Prima di una serie di 5 esposizioni tematiche che saranno presentate nel corso dei prossimi anni, “Don’t Look Now” propone una piccola ma significativa parte dell’immenso patrimonio chiuso nei depositi del Museo.

I lavori esposti sono stati realizzati negli ultimi 40 anni da una ventina di artisti internazionali e si focalizzano tutti, senza eccezione alcuna, attorno al vedere, alla visibilità e invisibilità nonché alla percezione visuale.

“Non volevamo presentare la nostra collezione secondo un ordine cronologico e così ho cercato di individuare dei temi specifici trattati nell’arte contemporanea”, spiega la curatrice. “E ho trovato che la riflessione sulla relazione tra percezione e visione è molto presente.”

Sorprendente, convincente e in alcuni casi davvero spiazzante, l’accurata e interessantissima selezione proposta da Kathleen Bühler offre una gamma molto ricca di generi, tecniche e di approcci in cui questa riflessione è stata tematizzata.

Vecchi conosciuti e nuove sorprese

Alcune delle opere portano la firma di artisti familiari al Kunstmuseum, come il bernese Olivier Mosset -che nel suo enorme dipinto monocromo Red Painting (1981) s’interroga sull’essenza della pittura- o l’americano Christian Marclay -che in White Noise (1993), una grande e suggestiva installazione murale composta da un collage di foto appese a rovescio, induce l’esperienza visuale a riempirsi di un muto brusio-, ma sono presenti anche lavori nuovi che dal loro acquisto non erano ancora mai stati presentati.

“I dipinti di Pia Fries, ad esempio, non vengono esposti dagli anni 90”, sottolinea la curatrice. “Da queste opere si capisce subito che la Fries è un’artista che oltrepassa il mondo della visione perché la sua è una pittura così sensuale che si ha voglia di toccarla e gustarla.”
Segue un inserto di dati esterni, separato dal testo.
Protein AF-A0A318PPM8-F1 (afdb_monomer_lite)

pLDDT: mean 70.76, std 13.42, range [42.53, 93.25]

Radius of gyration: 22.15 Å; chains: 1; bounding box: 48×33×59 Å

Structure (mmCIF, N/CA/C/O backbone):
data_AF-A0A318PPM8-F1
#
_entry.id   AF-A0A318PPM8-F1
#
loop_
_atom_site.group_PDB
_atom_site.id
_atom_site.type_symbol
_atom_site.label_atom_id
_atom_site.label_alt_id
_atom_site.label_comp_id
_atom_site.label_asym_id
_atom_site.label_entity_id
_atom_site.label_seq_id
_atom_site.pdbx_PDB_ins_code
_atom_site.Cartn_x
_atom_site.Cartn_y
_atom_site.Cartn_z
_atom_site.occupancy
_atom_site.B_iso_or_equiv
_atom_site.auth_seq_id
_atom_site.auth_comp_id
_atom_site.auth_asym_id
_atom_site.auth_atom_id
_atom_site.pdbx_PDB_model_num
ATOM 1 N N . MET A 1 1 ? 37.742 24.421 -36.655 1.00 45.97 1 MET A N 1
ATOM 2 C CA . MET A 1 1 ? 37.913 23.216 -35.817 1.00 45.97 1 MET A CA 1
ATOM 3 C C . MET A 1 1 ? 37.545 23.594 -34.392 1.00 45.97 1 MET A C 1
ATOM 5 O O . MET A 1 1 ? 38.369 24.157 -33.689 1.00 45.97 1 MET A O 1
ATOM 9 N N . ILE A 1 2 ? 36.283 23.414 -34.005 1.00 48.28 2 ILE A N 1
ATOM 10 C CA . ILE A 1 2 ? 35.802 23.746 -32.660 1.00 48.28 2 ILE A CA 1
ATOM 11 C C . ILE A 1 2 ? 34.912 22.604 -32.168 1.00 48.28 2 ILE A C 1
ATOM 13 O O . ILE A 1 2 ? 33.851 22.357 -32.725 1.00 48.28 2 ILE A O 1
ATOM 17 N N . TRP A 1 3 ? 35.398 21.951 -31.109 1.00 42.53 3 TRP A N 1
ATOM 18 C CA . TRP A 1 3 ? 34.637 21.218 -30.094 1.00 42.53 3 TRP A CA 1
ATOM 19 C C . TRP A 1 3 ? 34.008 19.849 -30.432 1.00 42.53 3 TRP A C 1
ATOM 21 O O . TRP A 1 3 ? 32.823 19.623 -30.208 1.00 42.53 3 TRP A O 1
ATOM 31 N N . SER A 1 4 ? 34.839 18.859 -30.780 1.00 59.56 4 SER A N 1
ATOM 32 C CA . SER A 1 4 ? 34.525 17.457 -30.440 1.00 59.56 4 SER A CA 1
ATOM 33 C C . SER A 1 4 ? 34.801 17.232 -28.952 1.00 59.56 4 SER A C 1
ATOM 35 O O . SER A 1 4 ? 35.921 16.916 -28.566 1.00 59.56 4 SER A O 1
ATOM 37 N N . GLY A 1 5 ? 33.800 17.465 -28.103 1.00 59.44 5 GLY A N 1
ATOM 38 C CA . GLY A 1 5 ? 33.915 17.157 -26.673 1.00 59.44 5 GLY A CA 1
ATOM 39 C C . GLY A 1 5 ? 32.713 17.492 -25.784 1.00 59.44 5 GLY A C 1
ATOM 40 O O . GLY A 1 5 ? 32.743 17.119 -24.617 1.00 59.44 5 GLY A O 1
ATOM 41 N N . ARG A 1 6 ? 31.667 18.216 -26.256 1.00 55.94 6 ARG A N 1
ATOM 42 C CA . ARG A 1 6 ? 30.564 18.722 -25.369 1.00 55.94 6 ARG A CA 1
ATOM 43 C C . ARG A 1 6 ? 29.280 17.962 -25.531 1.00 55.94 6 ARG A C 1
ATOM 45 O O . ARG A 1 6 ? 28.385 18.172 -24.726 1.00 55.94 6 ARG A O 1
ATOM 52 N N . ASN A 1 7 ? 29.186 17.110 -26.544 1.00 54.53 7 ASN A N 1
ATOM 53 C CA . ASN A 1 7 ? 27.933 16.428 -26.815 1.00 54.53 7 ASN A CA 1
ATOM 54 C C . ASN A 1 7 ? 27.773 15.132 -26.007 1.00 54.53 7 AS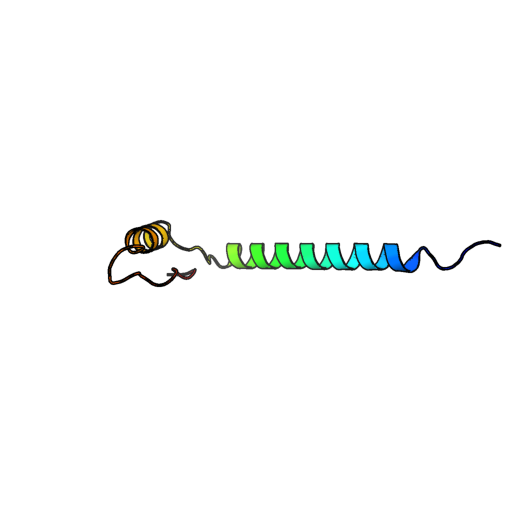N A C 1
ATOM 56 O O . ASN A 1 7 ? 26.661 14.664 -25.820 1.00 54.53 7 ASN A O 1
ATOM 60 N N . THR A 1 8 ? 28.853 14.569 -25.459 1.00 57.72 8 THR A N 1
ATOM 61 C CA . THR A 1 8 ? 28.810 13.230 -24.848 1.00 57.72 8 THR A CA 1
ATOM 62 C C . THR A 1 8 ? 28.183 13.217 -23.450 1.00 57.72 8 THR A C 1
ATOM 64 O O . THR A 1 8 ? 27.474 12.2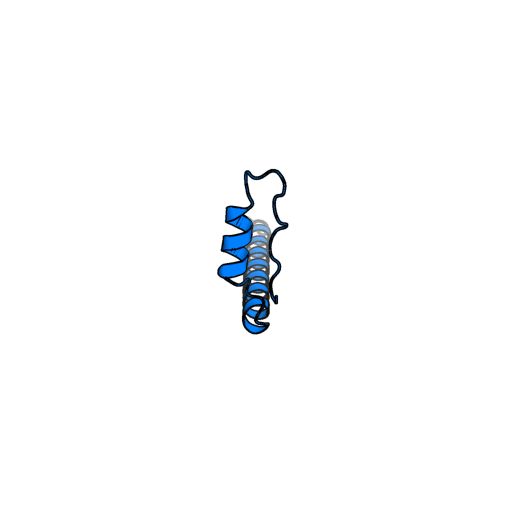82 -23.094 1.00 57.72 8 THR A O 1
ATOM 67 N N . ILE A 1 9 ? 28.379 14.273 -22.655 1.00 56.69 9 ILE A N 1
ATOM 68 C CA . ILE A 1 9 ? 27.815 14.357 -21.294 1.00 56.69 9 ILE A CA 1
ATOM 69 C C . ILE A 1 9 ? 26.311 14.674 -21.279 1.00 56.69 9 ILE A C 1
ATOM 71 O O . ILE A 1 9 ? 25.634 14.330 -20.315 1.00 56.69 9 ILE A O 1
ATOM 75 N N . MET A 1 10 ? 25.778 15.293 -22.340 1.00 53.25 10 MET A N 1
ATOM 76 C CA . MET A 1 10 ? 24.351 15.624 -22.435 1.00 53.25 10 MET A CA 1
ATOM 77 C C . MET A 1 10 ? 23.524 14.463 -23.009 1.00 53.25 10 MET A C 1
ATOM 79 O O . MET A 1 10 ? 22.392 14.263 -22.579 1.00 53.25 10 MET A O 1
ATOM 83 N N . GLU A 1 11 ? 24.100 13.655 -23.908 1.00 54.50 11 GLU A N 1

Se i coloratissimi e materici dipinti della Freis costituiscono una presenza nuova, l’installazione che Markus Raetz ha realizzato per il piccolo gabinetto “Stettlerbau” del Kunstmuseum è sotto gli occhi del pubblico dal 1983, “ma come tutte le cose che si trovano sempre allo stesso posto, si finisce per non vederla più”, sottolinea la curatrice. “E per me era importante includere in questa esposizione anche questa installazione perché Raetz è un artista che usando pitture, disegni, piccoli oggetti gioca con il punto di vista e invita a scoprire modi di vedere.”

La comprensione

In numerose opere, tra cui The Looking Glass (1978) di James Lee Byars, sembra non ci sia nulla da vedere. Ma questa grande lastra di vetro provvista di un foro dorato che il visitatore si trova di fronte non appena solca l’uscio del museo, vuole attirare l’attenzione proprio sull’atto del vedere invitando il pubblico a uno sguardo consapevole.

“È sempre difficile con l’arte contemporanea individuare ciò che è importante, capire perché un oggetto è un pezzo d’arte e l’altro no, anche per me”, sottolina la Bühler. “E in questa mostra ho voluto giocare mostrando oggetti che si possono o non si possono riconoscere come arte. Perché è ciò di cui si ha cognizione che si riesce a vedere. È come quando si fa un viaggio in un altro paese: si vedono solo le cose che si conoscono.”

Anche Light (1994), l’installazione minimalista dell’artista pakistana Ceal Floyer -che in una sala buia illumina una lampadina appesa al soffitto servendosi di 4 dia-proiettori – è un meccanismo che mette in scena l’illusione e l’assurdo invitandoci a riflettere sui nostri meccanismi percettivi.

E ancora alla capacità di percepire e comprendere si rivolge l’iscrizione luminosa Voir Mort (1991) dell’artista concettuale Remy Zaugg, un’opera nella quale la riflessione sulla relazione tra visione e percezione è spinta ai limiti più estremi. Il contrasto semantico tra i 2 termini, la dissonanza insita nella forma grammaticale, la contraddizione tra la dimensione commerciale richiamata dal supporto luminoso e il concetto di morte come fine di ogni consumazione, ogni piano crea in questo lavoro relazioni dialettiche contrastanti ed enigmatiche.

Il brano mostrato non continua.